Keywords: Phosphorylase b kinase deficiency, glycogen storage disease type IX, PHKG2 gene, liver adenoma, hypoglycemia
1. Introduction
Deficiency of liver phosphorylase b kinase (PhK), also known as glycogen storage disease type IX (GSD IX), is one of the most common forms of glycogen storage disease. It accounts for about 25% of cases and has an estimated frequency of 1 in 100,000 [1]. PhK is a key regulatory enzyme in glycogen breakdown and metabolism. In response to physiological conditions, PhK activates glycogen phosphorylase which catalyzes the sequential cleavage of glucosyl units from glycogen to release glucose 1-phosphate [2, 3]. PhK is a heterotetramer that is composed of four copies each of alpha, beta, gamma, and delta (calmodulin) subunits [4]. The gamma subunit contains the catalytic site.
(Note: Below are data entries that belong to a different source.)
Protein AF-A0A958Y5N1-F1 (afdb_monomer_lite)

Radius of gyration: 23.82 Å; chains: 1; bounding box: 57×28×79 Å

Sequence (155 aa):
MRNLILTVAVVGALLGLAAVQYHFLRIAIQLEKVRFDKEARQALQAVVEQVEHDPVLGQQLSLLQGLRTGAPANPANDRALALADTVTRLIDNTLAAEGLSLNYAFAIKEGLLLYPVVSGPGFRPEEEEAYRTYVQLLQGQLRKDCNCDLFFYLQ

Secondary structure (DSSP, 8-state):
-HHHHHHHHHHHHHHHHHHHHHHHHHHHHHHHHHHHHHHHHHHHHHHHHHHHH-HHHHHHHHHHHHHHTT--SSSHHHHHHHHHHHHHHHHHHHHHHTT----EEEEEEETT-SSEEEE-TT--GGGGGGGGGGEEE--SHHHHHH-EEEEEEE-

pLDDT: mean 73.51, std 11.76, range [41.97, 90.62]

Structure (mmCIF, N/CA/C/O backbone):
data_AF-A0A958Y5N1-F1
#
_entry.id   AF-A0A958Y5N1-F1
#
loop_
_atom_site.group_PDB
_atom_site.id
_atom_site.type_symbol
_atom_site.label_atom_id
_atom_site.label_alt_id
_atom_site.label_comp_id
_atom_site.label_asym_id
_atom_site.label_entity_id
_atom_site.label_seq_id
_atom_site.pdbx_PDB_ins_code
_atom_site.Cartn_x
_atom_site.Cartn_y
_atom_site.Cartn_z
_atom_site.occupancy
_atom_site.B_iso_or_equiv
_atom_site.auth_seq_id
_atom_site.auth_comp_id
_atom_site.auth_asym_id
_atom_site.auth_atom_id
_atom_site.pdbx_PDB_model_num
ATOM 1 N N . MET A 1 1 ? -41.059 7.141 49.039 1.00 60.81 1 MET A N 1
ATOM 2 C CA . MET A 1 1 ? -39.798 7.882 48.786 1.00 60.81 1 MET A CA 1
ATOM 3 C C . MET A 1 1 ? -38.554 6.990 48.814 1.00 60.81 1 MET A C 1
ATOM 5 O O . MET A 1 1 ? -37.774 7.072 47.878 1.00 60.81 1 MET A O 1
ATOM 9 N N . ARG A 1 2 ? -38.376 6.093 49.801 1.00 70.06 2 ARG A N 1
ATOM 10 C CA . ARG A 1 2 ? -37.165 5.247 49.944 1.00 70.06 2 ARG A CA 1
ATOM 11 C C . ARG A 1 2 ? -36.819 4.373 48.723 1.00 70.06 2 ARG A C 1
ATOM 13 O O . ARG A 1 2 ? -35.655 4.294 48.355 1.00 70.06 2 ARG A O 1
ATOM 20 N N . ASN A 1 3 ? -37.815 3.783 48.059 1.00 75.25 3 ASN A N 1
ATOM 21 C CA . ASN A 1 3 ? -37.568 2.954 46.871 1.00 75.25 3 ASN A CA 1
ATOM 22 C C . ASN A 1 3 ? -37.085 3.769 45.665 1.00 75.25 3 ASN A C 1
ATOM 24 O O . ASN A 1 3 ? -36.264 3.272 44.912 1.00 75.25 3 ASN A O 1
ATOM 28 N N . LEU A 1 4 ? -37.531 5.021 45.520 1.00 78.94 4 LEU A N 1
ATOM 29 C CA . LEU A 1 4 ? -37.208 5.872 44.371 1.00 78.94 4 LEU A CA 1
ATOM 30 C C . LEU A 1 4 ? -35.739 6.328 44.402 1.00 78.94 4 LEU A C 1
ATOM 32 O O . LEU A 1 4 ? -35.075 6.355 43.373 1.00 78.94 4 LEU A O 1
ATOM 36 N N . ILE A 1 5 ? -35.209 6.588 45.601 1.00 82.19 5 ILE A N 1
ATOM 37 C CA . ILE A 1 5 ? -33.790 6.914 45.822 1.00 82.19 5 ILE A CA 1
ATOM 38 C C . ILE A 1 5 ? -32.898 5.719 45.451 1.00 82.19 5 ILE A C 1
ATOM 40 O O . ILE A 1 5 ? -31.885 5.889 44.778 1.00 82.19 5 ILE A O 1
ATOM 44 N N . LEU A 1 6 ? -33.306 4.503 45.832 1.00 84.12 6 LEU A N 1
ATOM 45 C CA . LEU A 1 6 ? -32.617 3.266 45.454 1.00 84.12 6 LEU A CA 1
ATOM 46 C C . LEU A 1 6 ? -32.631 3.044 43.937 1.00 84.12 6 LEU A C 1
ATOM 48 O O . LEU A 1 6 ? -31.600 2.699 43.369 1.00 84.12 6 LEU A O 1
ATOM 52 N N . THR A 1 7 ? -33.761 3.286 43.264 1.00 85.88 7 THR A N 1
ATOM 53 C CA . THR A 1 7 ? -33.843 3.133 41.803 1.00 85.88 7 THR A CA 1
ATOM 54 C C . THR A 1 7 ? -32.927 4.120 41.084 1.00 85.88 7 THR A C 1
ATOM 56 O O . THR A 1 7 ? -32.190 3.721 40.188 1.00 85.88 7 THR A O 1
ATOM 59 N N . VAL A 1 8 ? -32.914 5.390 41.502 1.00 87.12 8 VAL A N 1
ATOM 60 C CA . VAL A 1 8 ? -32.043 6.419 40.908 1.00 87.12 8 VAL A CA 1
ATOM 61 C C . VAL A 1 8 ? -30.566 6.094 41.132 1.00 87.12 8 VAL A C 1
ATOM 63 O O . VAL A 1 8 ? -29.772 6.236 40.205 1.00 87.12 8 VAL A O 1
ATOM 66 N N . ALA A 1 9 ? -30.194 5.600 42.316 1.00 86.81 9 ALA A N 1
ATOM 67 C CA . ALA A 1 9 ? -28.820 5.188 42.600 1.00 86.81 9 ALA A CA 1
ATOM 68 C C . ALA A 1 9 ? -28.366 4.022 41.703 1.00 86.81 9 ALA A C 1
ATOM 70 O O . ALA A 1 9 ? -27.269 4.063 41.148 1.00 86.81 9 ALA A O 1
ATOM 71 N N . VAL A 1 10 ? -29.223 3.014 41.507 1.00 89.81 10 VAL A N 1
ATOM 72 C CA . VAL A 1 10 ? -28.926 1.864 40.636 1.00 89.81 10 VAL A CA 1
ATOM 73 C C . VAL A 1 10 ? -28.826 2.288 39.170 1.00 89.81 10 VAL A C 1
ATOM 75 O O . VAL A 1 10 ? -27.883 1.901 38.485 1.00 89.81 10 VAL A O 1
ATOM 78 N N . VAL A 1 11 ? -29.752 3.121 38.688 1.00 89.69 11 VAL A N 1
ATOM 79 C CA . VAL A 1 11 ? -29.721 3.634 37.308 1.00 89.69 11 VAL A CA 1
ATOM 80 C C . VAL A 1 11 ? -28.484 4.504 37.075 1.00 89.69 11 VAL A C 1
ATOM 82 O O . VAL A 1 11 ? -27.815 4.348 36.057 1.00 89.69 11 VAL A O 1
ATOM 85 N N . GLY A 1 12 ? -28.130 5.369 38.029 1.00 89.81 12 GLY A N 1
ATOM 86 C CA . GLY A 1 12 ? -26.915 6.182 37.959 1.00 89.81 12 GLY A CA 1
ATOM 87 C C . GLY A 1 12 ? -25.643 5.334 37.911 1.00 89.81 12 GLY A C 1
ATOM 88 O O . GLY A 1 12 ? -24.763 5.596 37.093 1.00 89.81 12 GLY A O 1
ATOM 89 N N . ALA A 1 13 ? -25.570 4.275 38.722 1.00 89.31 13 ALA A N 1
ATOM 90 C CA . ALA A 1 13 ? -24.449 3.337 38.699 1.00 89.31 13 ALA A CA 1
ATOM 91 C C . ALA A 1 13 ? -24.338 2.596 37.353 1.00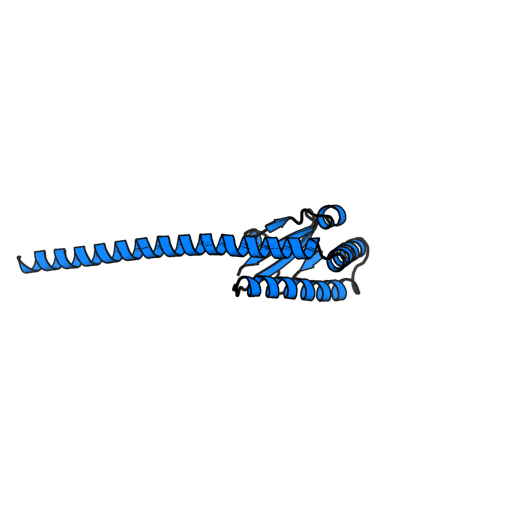 89.31 13 ALA A C 1
ATOM 93 O O . ALA A 1 13 ? -23.241 2.483 36.807 1.00 89.31 13 ALA A O 1
ATOM 94 N N . LEU A 1 14 ? -25.462 2.148 36.781 1.00 90.25 14 LEU A N 1
ATOM 95 C CA . LEU A 1 14 ? -25.494 1.488 35.470 1.00 90.25 14 LEU A CA 1
ATOM 96 C C . LEU A 1 14 ? -25.070 2.429 34.334 1.00 90.25 14 LEU A C 1
ATOM 98 O O . LEU A 1 14 ? -24.278 2.035 33.479 1.00 90.25 14 LEU A O 1
ATOM 102 N N . LEU A 1 15 ? -25.542 3.679 34.342 1.00 89.06 15 LEU A N 1
ATOM 103 C CA . LEU A 1 15 ? -25.142 4.692 33.359 1.00 89.06 15 LEU A CA 1
ATOM 104 C C . LEU A 1 15 ? -23.653 5.043 33.475 1.00 89.06 15 LEU A C 1
ATOM 106 O O . LEU A 1 15 ? -22.975 5.178 32.458 1.00 89.06 15 LEU A O 1
ATOM 110 N N . GLY A 1 16 ? -23.126 5.138 34.700 1.00 87.56 16 GLY A N 1
ATOM 111 C CA . GLY A 1 16 ? -21.696 5.333 34.939 1.00 87.56 16 GLY A CA 1
ATOM 112 C C . GLY A 1 16 ? -20.855 4.178 34.390 1.00 87.56 16 GLY A C 1
ATOM 113 O O . GLY A 1 16 ? -19.854 4.411 33.712 1.00 87.56 16 GLY A O 1
ATOM 114 N N . LEU A 1 17 ? -21.295 2.935 34.605 1.00 90.19 17 LEU A N 1
ATOM 115 C CA . LEU A 1 17 ? -20.624 1.751 34.068 1.00 90.19 17 LEU A CA 1
ATOM 116 C C . LEU A 1 17 ? -20.628 1.746 32.529 1.00 90.19 17 LEU A C 1
ATOM 118 O O . LEU A 1 17 ? -19.596 1.488 31.912 1.00 90.19 17 LEU A O 1
ATOM 122 N N . ALA A 1 18 ? -21.764 2.088 31.913 1.00 88.69 18 ALA A N 1
ATOM 123 C CA . ALA A 1 18 ? -21.894 2.189 30.461 1.00 88.69 18 ALA A CA 1
ATOM 124 C C . ALA A 1 18 ? -20.973 3.271 29.870 1.00 88.69 18 ALA A C 1
ATOM 126 O O . ALA A 1 18 ? -20.329 3.043 28.846 1.00 88.69 18 ALA A O 1
ATOM 127 N N . ALA A 1 19 ? -20.847 4.425 30.533 1.00 88.88 19 ALA A N 1
ATOM 128 C CA . ALA A 1 19 ? -19.945 5.493 30.104 1.00 88.88 19 ALA A CA 1
ATOM 129 C C . ALA A 1 19 ? -18.470 5.056 30.138 1.00 88.88 19 ALA A C 1
ATOM 131 O O . ALA A 1 19 ? -17.715 5.344 29.207 1.00 88.88 19 ALA A O 1
ATOM 132 N N . VAL A 1 20 ? -18.067 4.318 31.177 1.00 88.88 20 VAL A N 1
ATOM 133 C CA . VAL A 1 20 ? -16.708 3.769 31.295 1.00 88.88 20 VAL A CA 1
ATOM 134 C C . VAL A 1 20 ? -16.441 2.730 30.204 1.00 88.88 20 VAL A C 1
ATOM 136 O O . VAL A 1 20 ? -15.417 2.811 29.527 1.00 88.88 20 VAL A O 1
ATOM 139 N N . GLN A 1 21 ? -17.374 1.802 29.971 1.00 87.88 21 GLN A N 1
ATOM 140 C CA . GLN A 1 21 ? -17.262 0.814 28.891 1.00 87.88 21 GLN A CA 1
ATOM 141 C C . GLN A 1 21 ? -17.142 1.481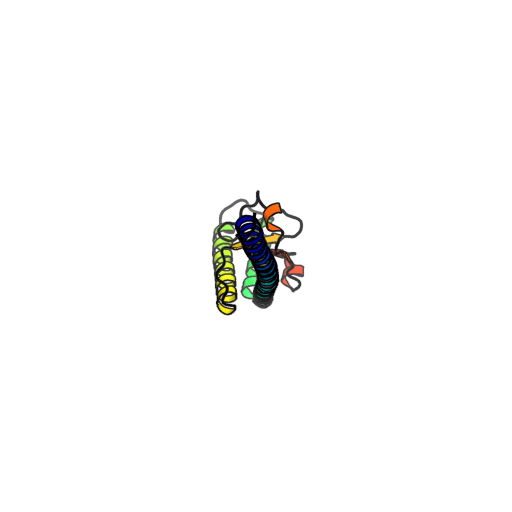 27.515 1.00 87.88 21 GLN A C 1
ATOM 143 O O . GLN A 1 21 ? -16.279 1.107 26.722 1.00 87.88 21 GLN A O 1
ATOM 148 N N . TYR A 1 22 ? -17.945 2.517 27.253 1.00 90.62 22 TYR A N 1
ATOM 149 C CA . TYR A 1 22 ? -17.864 3.296 26.019 1.00 90.62 22 TYR A CA 1
ATOM 150 C C . TYR A 1 22 ? -16.505 3.989 25.857 1.00 90.62 22 TYR A C 1
ATOM 152 O O . TYR A 1 22 ? -15.931 4.004 24.766 1.00 90.62 22 TYR A O 1
ATOM 160 N N . HIS A 1 23 ? -15.957 4.539 26.942 1.00 87.06 23 HIS A N 1
ATOM 161 C CA . HIS A 1 23 ? -14.654 5.193 26.908 1.00 87.06 23 HIS A CA 1
ATOM 162 C C . HIS A 1 23 ? -13.522 4.208 26.586 1.00 87.06 23 HIS A C 1
ATOM 164 O O . HIS A 1 23 ? -12.698 4.490 25.715 1.00 87.06 23 HIS A O 1
ATOM 170 N N . PHE A 1 24 ? -13.524 3.031 27.218 1.00 89.38 24 PHE A N 1
ATOM 171 C CA . PHE A 1 24 ? -12.555 1.975 26.919 1.00 89.38 24 PHE A CA 1
ATOM 172 C C . PHE A 1 24 ? -12.670 1.469 25.483 1.00 89.38 24 PHE A C 1
ATOM 174 O O . PHE A 1 24 ? -11.646 1.327 24.819 1.00 89.38 24 PHE A O 1
ATOM 181 N N . LEU A 1 25 ? -13.891 1.268 24.977 1.00 86.19 25 LEU A N 1
ATOM 182 C CA . LEU A 1 25 ? -14.114 0.870 23.587 1.00 86.19 25 LEU A CA 1
ATOM 183 C C . LEU A 1 25 ? -13.511 1.892 22.616 1.00 86.19 25 LEU A C 1
ATOM 185 O O . LEU A 1 25 ? -12.813 1.527 21.674 1.00 86.19 25 LEU A O 1
ATOM 189 N N . ARG A 1 26 ? -13.724 3.185 22.875 1.00 87.19 26 ARG A N 1
ATOM 190 C CA . ARG A 1 26 ? -13.180 4.255 22.035 1.00 87.19 26 ARG A CA 1
ATOM 191 C C . ARG A 1 26 ? -11.651 4.261 22.026 1.00 87.19 26 ARG A C 1
ATOM 193 O O . ARG A 1 26 ? -11.061 4.423 20.961 1.00 87.19 26 ARG A O 1
ATOM 200 N N . ILE A 1 27 ? -11.018 4.090 23.187 1.00 84.31 27 ILE A N 1
ATOM 201 C CA . ILE A 1 27 ? -9.553 4.027 23.294 1.00 84.31 27 ILE A CA 1
ATOM 202 C C . ILE A 1 27 ? -9.015 2.781 22.582 1.00 84.31 27 ILE A C 1
ATOM 204 O O . ILE A 1 27 ? -8.043 2.886 21.838 1.00 84.31 27 ILE A O 1
ATOM 208 N N . ALA A 1 28 ? -9.659 1.625 22.764 1.00 78.31 28 ALA A N 1
ATOM 209 C CA . ALA A 1 28 ? -9.270 0.379 22.111 1.00 78.31 28 ALA A CA 1
ATOM 210 C C . ALA A 1 28 ? -9.306 0.509 20.581 1.00 78.31 28 ALA A C 1
ATOM 212 O O . ALA A 1 28 ? -8.307 0.219 19.932 1.00 78.31 28 ALA A O 1
ATOM 213 N N . ILE A 1 29 ? -10.393 1.057 20.024 1.00 80.00 29 ILE A N 1
ATOM 214 C CA . ILE A 1 29 ? -10.524 1.308 18.578 1.00 80.00 29 ILE A CA 1
ATOM 215 C C . ILE A 1 29 ? -9.425 2.253 18.077 1.00 80.00 29 ILE A C 1
ATOM 217 O O . ILE A 1 29 ? -8.854 2.044 17.009 1.00 80.00 29 ILE A O 1
ATOM 221 N N . GLN A 1 30 ? -9.109 3.309 18.833 1.00 81.00 30 GLN A N 1
ATOM 222 C CA . GLN A 1 30 ? -8.048 4.240 18.446 1.00 81.00 30 GLN A CA 1
ATOM 223 C C . GLN A 1 30 ? -6.671 3.570 18.442 1.00 81.00 30 GLN A C 1
ATOM 225 O O . GLN A 1 30 ? -5.906 3.772 17.504 1.00 81.00 30 GLN A O 1
ATOM 230 N N . LEU A 1 31 ? -6.362 2.770 19.463 1.00 81.38 31 LEU A N 1
ATOM 231 C CA . LEU A 1 31 ? -5.100 2.035 19.553 1.00 81.38 31 LEU A CA 1
ATOM 232 C C . LEU A 1 31 ? -4.965 0.994 18.443 1.00 81.38 31 LEU A C 1
ATOM 234 O O . LEU A 1 31 ? -3.903 0.893 17.833 1.00 81.38 31 LEU A O 1
ATOM 238 N N . GLU A 1 32 ? -6.037 0.257 18.163 1.00 78.75 32 GLU A N 1
ATOM 239 C CA . GLU A 1 32 ? -6.087 -0.722 17.080 1.00 78.75 32 GLU A CA 1
ATOM 240 C C . GLU A 1 32 ? -5.870 -0.049 15.726 1.00 78.75 32 GLU A C 1
ATOM 242 O O . GLU A 1 32 ? -5.031 -0.501 14.953 1.00 78.75 32 GLU A O 1
ATOM 247 N N . LYS A 1 33 ? -6.504 1.107 15.491 1.00 80.31 33 LYS A N 1
ATOM 248 C CA . LYS A 1 33 ? -6.268 1.906 14.286 1.00 80.31 33 LYS A CA 1
ATOM 249 C C . LYS A 1 33 ? -4.810 2.348 14.156 1.00 80.31 33 LYS A C 1
ATOM 251 O O . LYS A 1 33 ? -4.231 2.197 13.089 1.00 80.31 33 LYS A O 1
ATOM 256 N N . VAL A 1 34 ? -4.198 2.875 15.220 1.00 79.69 34 VAL A N 1
ATOM 257 C CA . VAL A 1 34 ? -2.789 3.312 15.170 1.00 79.69 34 VAL A CA 1
ATOM 258 C C . VAL A 1 34 ? -1.850 2.136 14.907 1.00 79.69 34 VAL A C 1
ATOM 260 O O . VAL A 1 34 ? -0.887 2.267 14.151 1.00 79.69 34 VAL A O 1
ATOM 263 N N . ARG A 1 35 ? -2.117 0.987 15.532 1.00 82.75 35 ARG A N 1
ATOM 264 C CA . ARG A 1 35 ? -1.345 -0.234 15.308 1.00 82.75 35 ARG A CA 1
ATOM 265 C C . ARG A 1 35 ? -1.469 -0.697 13.857 1.00 82.75 35 ARG A C 1
ATOM 267 O O . ARG A 1 35 ? -0.448 -0.920 13.217 1.00 82.75 35 ARG A O 1
ATOM 274 N N . PHE A 1 36 ? -2.692 -0.759 13.347 1.00 79.75 36 PHE A N 1
ATOM 275 C CA . PHE A 1 36 ? -2.980 -1.124 11.969 1.00 79.75 36 PHE A CA 1
ATOM 276 C C . PHE A 1 36 ? -2.309 -0.174 10.968 1.00 79.75 36 PHE A C 1
ATOM 278 O O . PHE A 1 36 ? -1.634 -0.620 10.047 1.00 79.75 36 PHE A O 1
ATOM 285 N N . ASP A 1 37 ? -2.401 1.141 11.194 1.00 77.88 37 ASP A N 1
ATOM 286 C CA . ASP A 1 37 ? -1.750 2.156 10.357 1.00 77.88 37 ASP A CA 1
ATOM 287 C C . ASP A 1 37 ? -0.230 1.962 10.302 1.00 77.88 37 ASP A C 1
ATOM 289 O O . ASP A 1 37 ? 0.400 2.212 9.272 1.00 77.88 37 ASP A O 1
ATOM 293 N N . LYS A 1 38 ? 0.374 1.530 11.412 1.00 81.38 38 LYS A N 1
ATOM 294 C CA . LYS A 1 38 ? 1.803 1.235 11.475 1.00 81.38 38 LYS A CA 1
ATOM 295 C C . LYS A 1 38 ? 2.148 -0.031 10.691 1.00 81.38 38 LYS A C 1
ATOM 297 O O . LYS A 1 38 ? 3.081 0.017 9.895 1.00 81.38 38 LYS A O 1
ATOM 302 N N . GLU A 1 39 ? 1.408 -1.117 10.898 1.00 80.81 39 GLU A N 1
ATOM 303 C CA . GLU A 1 39 ? 1.610 -2.398 10.204 1.00 80.81 39 GLU A CA 1
ATOM 304 C C . GLU A 1 39 ? 1.429 -2.225 8.682 1.00 80.81 39 GLU A C 1
ATOM 306 O O . GLU A 1 39 ? 2.299 -2.615 7.907 1.00 80.81 39 GLU A O 1
ATOM 311 N N . ALA A 1 40 ? 0.389 -1.506 8.245 1.00 77.62 40 ALA A N 1
ATOM 312 C CA . ALA A 1 40 ? 0.151 -1.196 6.834 1.00 77.62 40 ALA A CA 1
ATOM 313 C C . ALA A 1 40 ? 1.288 -0.369 6.204 1.00 77.62 40 ALA A C 1
ATOM 315 O O . ALA A 1 40 ? 1.723 -0.651 5.088 1.00 77.62 40 ALA A O 1
ATOM 316 N N . ARG A 1 41 ? 1.817 0.635 6.919 1.00 78.69 41 ARG A N 1
ATOM 317 C CA . ARG A 1 41 ? 2.970 1.426 6.445 1.00 78.69 41 ARG A CA 1
ATOM 318 C C . ARG A 1 41 ? 4.247 0.596 6.348 1.00 78.69 41 ARG A C 1
ATOM 320 O O . ARG A 1 41 ? 5.038 0.821 5.439 1.00 78.69 41 ARG A O 1
ATOM 327 N N . GLN A 1 42 ? 4.462 -0.335 7.274 1.00 83.12 42 GLN A N 1
ATOM 328 C CA . GLN A 1 42 ? 5.619 -1.232 7.240 1.00 83.12 42 GLN A CA 1
ATOM 329 C C . GLN A 1 42 ? 5.528 -2.205 6.063 1.00 83.12 42 GLN A C 1
ATOM 331 O O . GLN A 1 42 ? 6.499 -2.337 5.321 1.00 83.12 42 GLN A O 1
ATOM 336 N N . ALA A 1 43 ? 4.352 -2.793 5.835 1.00 79.44 43 ALA A N 1
ATOM 337 C CA . ALA A 1 43 ? 4.106 -3.639 4.674 1.00 79.44 43 ALA A CA 1
ATOM 338 C C . ALA A 1 43 ? 4.329 -2.872 3.360 1.00 79.44 43 ALA A C 1
ATOM 340 O O . ALA A 1 43 ? 5.006 -3.369 2.462 1.00 79.44 43 ALA A O 1
ATOM 341 N N . LEU A 1 44 ? 3.843 -1.628 3.265 1.00 78.31 44 LEU A N 1
ATOM 342 C CA . LEU A 1 44 ? 4.069 -0.782 2.091 1.00 78.31 44 LEU A CA 1
ATOM 343 C C . LEU A 1 44 ? 5.556 -0.496 1.864 1.00 78.31 44 LEU A C 1
ATOM 345 O O . LEU A 1 44 ? 6.039 -0.566 0.735 1.00 78.31 44 LEU A O 1
ATOM 349 N N . GLN A 1 45 ? 6.294 -0.223 2.936 1.00 81.12 45 GLN A N 1
ATOM 350 C CA . GLN A 1 45 ? 7.726 0.016 2.843 1.00 81.12 45 GLN A CA 1
ATOM 351 C C . GLN A 1 45 ? 8.481 -1.231 2.368 1.00 81.12 45 GLN A C 1
ATOM 353 O O . GLN A 1 45 ? 9.385 -1.102 1.547 1.00 81.12 45 GLN A O 1
ATOM 358 N N . ALA A 1 46 ? 8.079 -2.422 2.816 1.00 83.00 46 ALA A N 1
ATOM 359 C CA . ALA A 1 46 ? 8.646 -3.685 2.352 1.00 83.00 46 ALA A CA 1
ATOM 360 C C . ALA A 1 46 ? 8.335 -3.951 0.868 1.00 83.00 46 ALA A C 1
ATOM 362 O O . ALA A 1 46 ? 9.217 -4.380 0.126 1.00 83.00 46 ALA A O 1
ATOM 363 N N . VAL A 1 47 ? 7.115 -3.643 0.410 1.00 80.06 47 VAL A N 1
ATOM 364 C CA . VAL A 1 47 ? 6.744 -3.703 -1.017 1.00 80.06 47 VAL A CA 1
ATOM 365 C C . VAL A 1 47 ? 7.633 -2.772 -1.841 1.00 80.06 47 VAL A C 1
ATOM 367 O O . VAL A 1 47 ? 8.194 -3.192 -2.850 1.00 80.06 47 VAL A O 1
ATOM 370 N N . VAL A 1 48 ? 7.790 -1.520 -1.402 1.00 79.00 48 VAL A N 1
ATOM 371 C CA . VAL A 1 48 ? 8.660 -0.533 -2.059 1.00 79.00 48 VAL A CA 1
ATOM 372 C C . VAL A 1 48 ? 10.093 -1.046 -2.139 1.00 79.00 48 VAL A C 1
ATOM 374 O O . VAL A 1 48 ? 10.687 -1.030 -3.213 1.00 79.00 48 VAL A O 1
ATOM 377 N N . GLU A 1 49 ? 10.631 -1.555 -1.034 1.00 82.06 49 GLU A N 1
ATOM 378 C CA . GLU A 1 49 ? 11.991 -2.082 -0.987 1.00 82.06 49 GLU A CA 1
ATOM 379 C C . GLU A 1 49 ? 12.181 -3.254 -1.959 1.00 82.06 49 GLU A C 1
ATOM 381 O O . GLU A 1 49 ? 13.165 -3.276 -2.696 1.00 82.06 49 GLU A O 1
ATOM 386 N N . GLN A 1 50 ? 11.229 -4.188 -2.032 1.00 80.81 50 GLN A N 1
ATOM 387 C CA . GLN A 1 50 ? 11.291 -5.304 -2.980 1.00 80.81 50 GLN A CA 1
ATOM 388 C C . GLN A 1 50 ? 11.208 -4.837 -4.438 1.00 80.81 50 GLN A C 1
ATOM 390 O O . GLN A 1 50 ? 11.970 -5.318 -5.273 1.00 80.81 50 GLN A O 1
ATOM 395 N N . VAL A 1 51 ? 10.330 -3.877 -4.746 1.00 77.69 51 VAL A N 1
ATOM 396 C CA . VAL A 1 51 ? 10.206 -3.302 -6.097 1.00 77.69 51 VAL A CA 1
ATOM 397 C C . VAL A 1 51 ? 11.488 -2.570 -6.509 1.00 77.69 51 VAL A C 1
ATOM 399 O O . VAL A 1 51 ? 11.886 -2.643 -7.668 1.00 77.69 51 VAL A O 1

Its activity is regulated by the phosphorylation state of the alpha and beta subunits, as well as by calmodulin via calcium levels [4]. Different isoforms of PhK exist due to tissue-specific expression and alternative splicing of different subunit genes. In liver, the alpha, beta, and gamma subunits are encoded by the PHKA2 gene (OMIM# 300798; Xp22.2-p22.1), the PHKB gene (OMIM# 172490; 16q12-q13), and PHKG2 gene (OMIM# 172471; 16p12.1-p11.2) respectively. However, recent studies have suggested that these genes are more widely expressed than previously thought [5]. To date, mutations in each of these genes have been identified in individuals with liver PhK deficiency [1, 6–10].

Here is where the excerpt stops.